**TASK DIRECTIONS**
Counting only lines below that hold "class", give the total alone.

Top of DATA SUPPLIED

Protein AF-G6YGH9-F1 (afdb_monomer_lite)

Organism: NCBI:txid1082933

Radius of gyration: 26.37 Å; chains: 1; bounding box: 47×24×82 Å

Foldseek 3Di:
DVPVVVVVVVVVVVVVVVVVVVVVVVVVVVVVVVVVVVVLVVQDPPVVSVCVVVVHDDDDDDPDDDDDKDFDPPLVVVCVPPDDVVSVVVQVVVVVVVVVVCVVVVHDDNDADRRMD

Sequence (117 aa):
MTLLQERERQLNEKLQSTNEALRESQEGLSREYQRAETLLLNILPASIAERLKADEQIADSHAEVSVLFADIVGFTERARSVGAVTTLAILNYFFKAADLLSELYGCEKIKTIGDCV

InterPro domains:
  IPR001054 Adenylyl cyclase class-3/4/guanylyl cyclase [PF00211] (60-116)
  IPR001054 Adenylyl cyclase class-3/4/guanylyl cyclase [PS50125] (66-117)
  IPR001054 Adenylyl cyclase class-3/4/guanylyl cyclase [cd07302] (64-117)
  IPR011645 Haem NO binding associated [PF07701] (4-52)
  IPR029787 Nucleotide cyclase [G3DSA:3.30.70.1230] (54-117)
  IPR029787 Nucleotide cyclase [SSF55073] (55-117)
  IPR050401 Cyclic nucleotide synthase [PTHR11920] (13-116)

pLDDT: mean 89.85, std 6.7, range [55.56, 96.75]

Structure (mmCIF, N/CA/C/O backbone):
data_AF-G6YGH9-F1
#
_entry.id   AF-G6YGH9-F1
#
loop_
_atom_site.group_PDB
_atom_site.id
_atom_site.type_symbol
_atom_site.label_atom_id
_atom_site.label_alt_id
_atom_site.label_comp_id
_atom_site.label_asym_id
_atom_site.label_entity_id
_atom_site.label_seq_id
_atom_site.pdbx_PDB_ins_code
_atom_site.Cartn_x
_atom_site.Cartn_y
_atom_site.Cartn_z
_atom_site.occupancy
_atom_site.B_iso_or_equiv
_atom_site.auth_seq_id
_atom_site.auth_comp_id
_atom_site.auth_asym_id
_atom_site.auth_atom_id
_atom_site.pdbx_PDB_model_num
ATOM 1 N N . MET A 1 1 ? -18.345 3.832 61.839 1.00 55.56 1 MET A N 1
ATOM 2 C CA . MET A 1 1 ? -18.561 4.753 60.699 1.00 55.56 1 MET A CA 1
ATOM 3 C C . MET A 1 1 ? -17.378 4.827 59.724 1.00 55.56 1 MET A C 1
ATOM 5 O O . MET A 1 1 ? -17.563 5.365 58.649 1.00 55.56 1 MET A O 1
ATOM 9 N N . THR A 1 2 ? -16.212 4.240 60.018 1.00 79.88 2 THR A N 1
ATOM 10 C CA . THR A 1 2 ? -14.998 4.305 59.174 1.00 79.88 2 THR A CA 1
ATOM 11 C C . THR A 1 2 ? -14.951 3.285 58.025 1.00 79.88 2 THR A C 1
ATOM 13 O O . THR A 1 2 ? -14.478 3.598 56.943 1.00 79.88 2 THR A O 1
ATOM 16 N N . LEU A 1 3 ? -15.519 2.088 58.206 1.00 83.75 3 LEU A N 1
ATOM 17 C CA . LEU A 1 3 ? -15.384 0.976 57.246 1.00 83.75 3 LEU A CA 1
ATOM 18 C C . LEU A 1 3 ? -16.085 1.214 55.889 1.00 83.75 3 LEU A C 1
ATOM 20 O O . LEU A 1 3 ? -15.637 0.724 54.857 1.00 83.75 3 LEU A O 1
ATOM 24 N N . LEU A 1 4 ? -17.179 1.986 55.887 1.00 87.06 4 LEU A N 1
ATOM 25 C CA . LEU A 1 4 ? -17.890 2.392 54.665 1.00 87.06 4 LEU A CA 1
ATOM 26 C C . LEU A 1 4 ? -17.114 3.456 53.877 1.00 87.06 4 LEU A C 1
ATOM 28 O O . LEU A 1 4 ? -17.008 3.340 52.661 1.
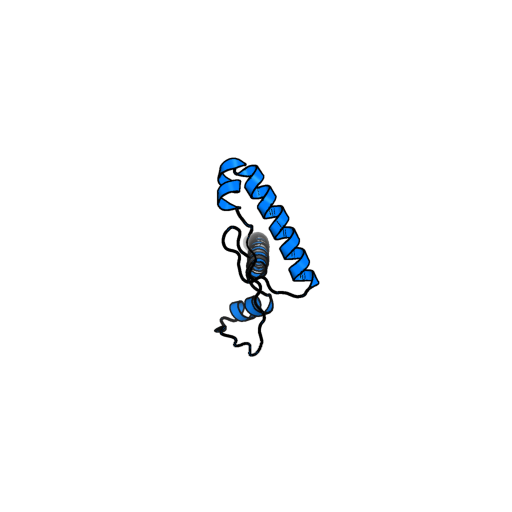00 87.06 4 LEU A O 1
ATOM 32 N N . GLN A 1 5 ? -16.526 4.434 54.570 1.00 87.31 5 GLN A N 1
ATOM 33 C CA . GLN A 1 5 ? -15.715 5.488 53.951 1.00 87.31 5 GLN A CA 1
ATOM 34 C C . GLN A 1 5 ? -14.425 4.919 53.342 1.00 87.31 5 GLN A C 1
ATOM 36 O O . GLN A 1 5 ? -14.037 5.303 52.242 1.00 87.31 5 GLN A O 1
ATOM 41 N N . GLU A 1 6 ? -13.798 3.951 54.017 1.00 89.69 6 GLU A N 1
ATOM 42 C CA . GLU A 1 6 ? -12.629 3.227 53.504 1.00 89.69 6 GLU A CA 1
ATOM 43 C C . GLU A 1 6 ? -12.956 2.487 52.195 1.00 89.69 6 GLU A C 1
ATOM 45 O O . GLU A 1 6 ? -12.214 2.566 51.218 1.00 89.69 6 GLU A O 1
ATOM 50 N N . ARG A 1 7 ? -14.108 1.801 52.154 1.00 91.88 7 ARG A N 1
ATOM 51 C CA . ARG A 1 7 ? -14.569 1.051 50.979 1.00 91.88 7 ARG A CA 1
ATOM 52 C C . ARG A 1 7 ? -14.919 1.967 49.807 1.00 91.88 7 ARG A C 1
ATOM 54 O O . ARG A 1 7 ? -14.617 1.627 48.668 1.00 91.88 7 ARG A O 1
ATOM 61 N N . GLU A 1 8 ? -15.540 3.112 50.071 1.00 92.88 8 GLU A N 1
ATOM 62 C CA . GLU A 1 8 ? -15.873 4.111 49.050 1.00 92.88 8 GLU A CA 1
ATOM 63 C C . GLU A 1 8 ? -14.610 4.744 48.449 1.00 92.88 8 GLU A C 1
ATOM 65 O O . GLU A 1 8 ? -14.483 4.846 47.229 1.00 92.88 8 GLU A O 1
ATOM 70 N N . ARG A 1 9 ? -13.622 5.066 49.292 1.00 91.81 9 ARG A N 1
ATOM 71 C CA . ARG A 1 9 ? -12.309 5.537 48.845 1.00 91.81 9 ARG A CA 1
ATOM 72 C C . ARG A 1 9 ? -11.601 4.499 47.971 1.00 91.81 9 ARG A C 1
ATOM 74 O O . ARG A 1 9 ? -11.164 4.840 46.876 1.00 91.81 9 ARG A O 1
ATOM 81 N N . GLN A 1 10 ? -11.546 3.240 48.410 1.00 92.94 10 GLN A N 1
ATOM 82 C CA . GLN A 1 10 ? -10.946 2.155 47.624 1.00 92.94 10 GLN A CA 1
ATOM 83 C C . GLN A 1 10 ? -11.650 1.949 46.278 1.00 92.94 10 GLN A C 1
ATOM 85 O O . GLN A 1 10 ? -10.990 1.702 45.271 1.00 92.94 10 GLN A O 1
ATOM 90 N N . LEU A 1 11 ? -12.983 2.052 46.237 1.00 93.69 11 LEU A N 1
ATOM 91 C CA . LEU A 1 11 ? -13.751 1.957 44.993 1.00 93.69 11 LEU A CA 1
ATOM 92 C C . LEU A 1 11 ? -13.421 3.104 44.035 1.00 93.69 11 LEU A C 1
ATOM 94 O O . LEU A 1 11 ? -13.229 2.853 42.848 1.00 93.69 11 LEU A O 1
ATOM 98 N N . ASN A 1 12 ? -13.309 4.333 44.540 1.00 93.94 12 ASN A N 1
ATOM 99 C CA . ASN A 1 12 ? -12.959 5.494 43.724 1.00 93.94 12 ASN A CA 1
ATOM 100 C C . ASN A 1 12 ? -11.522 5.417 43.191 1.00 93.94 12 ASN A C 1
ATOM 102 O O . ASN A 1 12 ? -11.306 5.670 42.007 1.00 93.94 12 ASN A O 1
ATOM 106 N N . GLU A 1 13 ? -10.561 4.987 44.013 1.00 94.94 13 GLU A N 1
ATOM 107 C CA . GLU A 1 13 ? -9.174 4.744 43.587 1.00 94.94 13 GLU A CA 1
ATOM 108 C C . GLU A 1 13 ? -9.109 3.637 42.514 1.00 94.94 13 GLU A C 1
ATOM 110 O O . GLU A 1 13 ? -8.458 3.795 41.479 1.00 94.94 13 GLU A O 1
ATOM 115 N N . LYS A 1 14 ? -9.851 2.535 42.702 1.00 94.44 14 LYS A N 1
ATOM 116 C CA . LYS A 1 14 ? -9.955 1.442 41.718 1.00 94.44 14 LYS A CA 1
ATOM 117 C C . LYS A 1 14 ? -10.588 1.914 40.405 1.00 94.44 14 LYS A C 1
ATOM 119 O O . LYS A 1 14 ? -10.108 1.543 39.334 1.00 94.44 14 LYS A O 1
ATOM 124 N N . LEU A 1 15 ? -11.654 2.713 40.475 1.00 95.19 15 LEU A N 1
ATOM 125 C CA . LEU A 1 15 ? -12.331 3.291 39.310 1.00 95.19 15 LEU A CA 1
ATOM 126 C C . LEU A 1 15 ? -11.411 4.241 38.543 1.00 95.19 15 LEU A C 1
ATOM 128 O O . LEU A 1 15 ? -11.356 4.158 37.320 1.00 95.19 15 LEU A O 1
ATOM 132 N N . GLN A 1 16 ? -10.667 5.104 39.240 1.00 94.81 16 GLN A N 1
ATOM 133 C CA . GLN A 1 16 ? -9.683 5.989 38.612 1.00 94.81 16 GLN A CA 1
ATOM 134 C C . GLN A 1 16 ? -8.597 5.190 37.897 1.00 94.81 16 GLN A C 1
ATOM 136 O O . GLN A 1 16 ? -8.411 5.380 36.699 1.00 94.81 16 GLN A O 1
ATOM 141 N N . SER A 1 17 ? -7.979 4.224 38.580 1.00 95.12 17 SER A N 1
ATOM 142 C CA . SER A 1 17 ? -6.950 3.368 37.981 1.00 95.12 17 SER A CA 1
ATOM 143 C C . SER A 1 17 ? -7.472 2.576 36.774 1.00 95.12 17 SER A C 1
ATOM 145 O O . SER A 1 17 ? -6.784 2.459 35.763 1.00 95.12 17 SER A O 1
ATOM 147 N N . THR A 1 18 ? -8.708 2.069 36.838 1.00 95.12 18 THR A N 1
ATOM 148 C CA . THR A 1 18 ? -9.322 1.342 35.713 1.00 95.12 18 THR A CA 1
ATOM 149 C C . THR A 1 18 ? -9.599 2.274 34.533 1.00 95.12 18 THR A C 1
ATOM 151 O O . THR A 1 18 ? -9.367 1.892 33.391 1.00 95.12 18 THR A O 1
ATOM 154 N N . ASN A 1 19 ? -10.066 3.499 34.790 1.00 95.88 19 ASN A N 1
ATOM 155 C CA . ASN A 1 19 ? -10.301 4.497 33.747 1.00 95.88 19 ASN A CA 1
ATOM 156 C C . ASN A 1 19 ? -8.998 4.971 33.092 1.00 95.88 19 ASN A C 1
ATOM 158 O O . ASN A 1 19 ? -8.976 5.180 31.882 1.00 95.88 19 ASN A O 1
ATOM 162 N N . GLU A 1 20 ? -7.924 5.132 33.865 1.00 96.31 20 GLU A N 1
ATOM 163 C CA . GLU A 1 20 ? -6.594 5.460 33.342 1.00 96.31 20 GLU A CA 1
ATOM 164 C C . GLU A 1 20 ? -6.064 4.333 32.454 1.00 96.31 20 GLU A C 1
ATOM 166 O O . GLU A 1 20 ? -5.765 4.574 31.287 1.00 96.31 20 GLU A O 1
ATOM 171 N N . ALA A 1 21 ? -6.076 3.090 32.943 1.00 94.69 21 ALA A N 1
ATOM 172 C CA . ALA A 1 21 ? -5.667 1.930 32.153 1.00 94.69 21 ALA A CA 1
ATOM 173 C C . ALA A 1 21 ? -6.518 1.755 30.879 1.00 94.69 21 ALA A C 1
ATOM 175 O O . ALA A 1 21 ? -6.002 1.400 29.817 1.00 94.69 21 ALA A O 1
ATOM 176 N N . LEU A 1 22 ? -7.827 2.031 30.956 1.00 96.00 22 LEU A N 1
ATOM 177 C CA . LEU A 1 22 ? -8.717 1.985 29.796 1.00 96.00 22 LEU A CA 1
ATOM 178 C C . LEU A 1 22 ? -8.360 3.062 28.766 1.00 96.00 22 LEU A C 1
ATOM 180 O O . LEU A 1 22 ? -8.337 2.766 27.573 1.00 96.00 22 LEU A O 1
ATOM 184 N N . ARG A 1 23 ? -8.058 4.289 29.207 1.00 96.25 23 ARG A N 1
ATOM 185 C CA . ARG A 1 23 ? -7.615 5.372 28.317 1.00 96.25 23 ARG A CA 1
ATOM 186 C C . ARG A 1 23 ? -6.309 5.023 27.619 1.00 96.25 23 ARG A C 1
ATOM 188 O O . ARG A 1 23 ? -6.238 5.136 26.401 1.00 96.25 23 ARG A O 1
ATOM 195 N N . GLU A 1 24 ? -5.319 4.536 28.360 1.00 96.12 24 GLU A N 1
ATOM 196 C CA . GLU A 1 24 ? -4.040 4.105 27.782 1.00 96.12 24 GLU A CA 1
ATOM 197 C C . GLU A 1 24 ? -4.239 2.999 26.738 1.00 96.12 24 GLU A C 1
ATOM 199 O O . GLU A 1 24 ? -3.672 3.048 25.644 1.00 96.12 24 GLU A O 1
ATOM 204 N N . SER A 1 25 ? -5.106 2.025 27.033 1.00 95.31 25 SER A N 1
ATOM 205 C CA . SER A 1 25 ? -5.445 0.960 26.089 1.00 95.31 25 SER A CA 1
ATOM 206 C C . SER A 1 25 ? -6.147 1.490 24.832 1.00 95.31 25 SER A C 1
ATOM 208 O O . SER A 1 25 ? -5.816 1.057 23.727 1.00 95.31 25 SER A O 1
ATOM 210 N N . GLN A 1 26 ? -7.073 2.443 24.973 1.00 95.81 26 GLN A N 1
ATOM 211 C CA . GLN A 1 26 ? -7.761 3.081 23.845 1.00 95.81 26 GLN A CA 1
ATOM 212 C C . GLN A 1 26 ? -6.801 3.885 22.964 1.00 95.81 26 GLN A C 1
ATOM 214 O O . GLN A 1 26 ? -6.890 3.819 21.738 1.00 95.81 26 GLN A O 1
ATOM 219 N N . GLU A 1 27 ? -5.860 4.613 23.566 1.00 96.75 27 GLU A N 1
ATOM 220 C CA . GLU A 1 27 ? -4.826 5.338 22.827 1.00 96.75 27 GLU A CA 1
ATOM 221 C C . GLU A 1 27 ? -3.910 4.385 22.056 1.00 96.75 27 GLU A C 1
ATOM 223 O O . GLU A 1 27 ? -3.618 4.627 20.883 1.00 96.75 27 GLU A O 1
ATOM 228 N N . GLY A 1 28 ? -3.494 3.282 22.686 1.00 96.19 28 GLY A N 1
ATOM 229 C CA . GLY A 1 28 ? -2.711 2.237 22.030 1.00 96.19 28 GLY A CA 1
ATOM 230 C C . GLY A 1 28 ? -3.450 1.628 20.837 1.00 96.19 28 GLY A C 1
ATOM 231 O O . GLY A 1 28 ? -2.898 1.557 19.740 1.00 96.19 28 GLY A O 1
ATOM 232 N N . LEU A 1 29 ? -4.724 1.268 21.024 1.00 96.12 29 LEU A N 1
ATOM 233 C CA . LEU A 1 29 ? -5.560 0.712 19.960 1.00 96.12 29 LEU A CA 1
ATOM 234 C C . LEU A 1 29 ? -5.740 1.699 18.799 1.00 96.12 29 LEU A C 1
ATOM 236 O O . LEU A 1 29 ? -5.630 1.307 17.642 1.00 96.12 29 LEU A O 1
ATOM 240 N N . SER A 1 30 ? -5.971 2.977 19.100 1.00 96.50 30 SER A N 1
ATOM 241 C CA . SER A 1 30 ? -6.126 4.027 18.089 1.00 96.50 30 SER A CA 1
ATOM 242 C C . SER A 1 30 ? -4.863 4.201 17.237 1.00 96.50 30 SER A C 1
ATOM 244 O O . SER A 1 30 ? -4.948 4.294 16.012 1.00 96.50 30 SER A O 1
ATOM 246 N N . ARG A 1 31 ? -3.674 4.168 17.858 1.00 96.56 31 ARG A N 1
ATOM 247 C CA . ARG A 1 31 ? -2.394 4.252 17.132 1.00 96.56 31 ARG A CA 1
ATOM 248 C C . ARG A 1 31 ? -2.185 3.068 16.196 1.00 96.56 31 ARG A C 1
ATOM 250 O O . ARG A 1 31 ? -1.820 3.267 15.039 1.00 96.56 31 ARG A O 1
ATOM 257 N N . GLU A 1 32 ? -2.423 1.852 16.681 1.00 95.44 32 GLU A N 1
ATOM 258 C CA . GLU A 1 32 ? -2.289 0.653 15.849 1.00 95.44 32 GLU A CA 1
ATOM 259 C C . GLU A 1 32 ? -3.327 0.637 14.720 1.00 95.44 32 GLU A C 1
ATOM 261 O O . GLU A 1 32 ? -2.990 0.304 13.585 1.00 95.44 32 GLU A O 1
ATOM 266 N N . TYR A 1 33 ? -4.553 1.099 14.987 1.00 95.00 33 TYR A N 1
ATOM 267 C CA . TYR A 1 33 ? -5.590 1.251 13.967 1.00 95.00 33 TYR A CA 1
ATOM 268 C C . TYR A 1 33 ? -5.170 2.232 12.862 1.00 95.00 33 TYR A C 1
ATOM 270 O O . TYR A 1 33 ? -5.207 1.889 11.683 1.00 95.00 33 TYR A O 1
ATOM 278 N N . GLN A 1 34 ? -4.691 3.429 13.219 1.00 95.44 34 GLN A N 1
ATOM 279 C CA . GLN A 1 34 ? -4.217 4.421 12.243 1.00 95.44 34 GLN A CA 1
ATOM 280 C C . GLN A 1 34 ? -3.026 3.921 11.421 1.00 95.44 34 GLN A C 1
ATOM 282 O O . GLN A 1 34 ? -2.920 4.197 10.222 1.00 95.44 34 GLN A O 1
ATOM 287 N N . ARG A 1 35 ? -2.119 3.175 12.056 1.00 95.19 35 ARG A N 1
ATOM 288 C CA . ARG A 1 35 ? -0.985 2.561 11.370 1.00 95.19 35 ARG A CA 1
ATOM 289 C C . ARG A 1 35 ? -1.452 1.512 10.364 1.00 95.19 35 ARG A C 1
ATOM 291 O O . ARG A 1 35 ? -0.950 1.503 9.242 1.00 95.19 35 ARG A O 1
ATOM 298 N N . ALA A 1 36 ? -2.407 0.665 10.746 1.00 93.44 36 ALA A N 1
ATOM 299 C CA . ALA A 1 36 ? -2.996 -0.333 9.859 1.00 93.44 36 ALA A CA 1
ATOM 300 C C . ALA A 1 36 ? -3.722 0.319 8.670 1.00 93.44 36 ALA A C 1
ATOM 302 O O . ALA A 1 36 ? -3.481 -0.075 7.533 1.00 93.44 36 ALA A O 1
ATOM 303 N N . GLU A 1 37 ? -4.521 1.361 8.916 1.00 93.56 37 GLU A N 1
ATOM 304 C CA . GLU A 1 37 ? -5.194 2.159 7.878 1.00 93.56 37 GLU A CA 1
ATOM 305 C C . GLU A 1 37 ? -4.208 2.738 6.862 1.00 93.56 37 GLU A C 1
ATOM 307 O O . GLU A 1 37 ? -4.346 2.543 5.655 1.00 93.56 37 GLU A O 1
ATOM 312 N N . THR A 1 38 ? -3.159 3.398 7.356 1.00 93.19 38 THR A N 1
ATOM 313 C CA . THR A 1 38 ? -2.134 4.011 6.501 1.00 93.19 38 THR A CA 1
ATOM 314 C C . THR A 1 38 ? -1.444 2.963 5.630 1.00 93.19 38 THR A C 1
ATOM 316 O O . THR A 1 38 ? -1.217 3.180 4.444 1.00 93.19 38 THR A O 1
ATOM 319 N N . LEU A 1 39 ? -1.107 1.805 6.204 1.00 92.00 39 LEU A N 1
ATOM 320 C CA . LEU A 1 39 ? -0.467 0.723 5.460 1.00 92.00 39 LEU A CA 1
ATOM 321 C C . LEU A 1 39 ? -1.399 0.108 4.416 1.00 92.00 39 LEU A C 1
ATOM 323 O O . LEU A 1 39 ? -0.939 -0.200 3.321 1.00 92.00 39 LEU A O 1
ATOM 327 N N . LEU A 1 40 ? -2.684 -0.054 4.730 1.00 91.38 40 LEU A N 1
ATOM 328 C CA . LEU A 1 40 ? -3.661 -0.612 3.800 1.00 91.38 40 LEU A CA 1
ATOM 329 C C . LEU A 1 40 ? -3.830 0.285 2.567 1.00 91.38 40 LEU A C 1
ATOM 331 O O . LEU A 1 40 ? -3.770 -0.207 1.441 1.00 91.38 40 LEU A O 1
ATOM 335 N N . LEU A 1 41 ? -3.960 1.596 2.780 1.00 89.38 41 LEU A N 1
ATOM 336 C CA . LEU A 1 41 ? -4.104 2.585 1.705 1.00 89.38 41 LEU A CA 1
ATOM 337 C C . LEU A 1 41 ? -2.820 2.790 0.889 1.00 89.38 41 LEU A C 1
ATOM 339 O O . LEU A 1 41 ? -2.886 3.210 -0.259 1.00 89.38 41 LEU A O 1
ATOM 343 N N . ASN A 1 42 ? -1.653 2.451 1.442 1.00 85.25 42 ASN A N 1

Bottom of DATA SUPPLIED

**RESULT OF THE EXERCISE**
3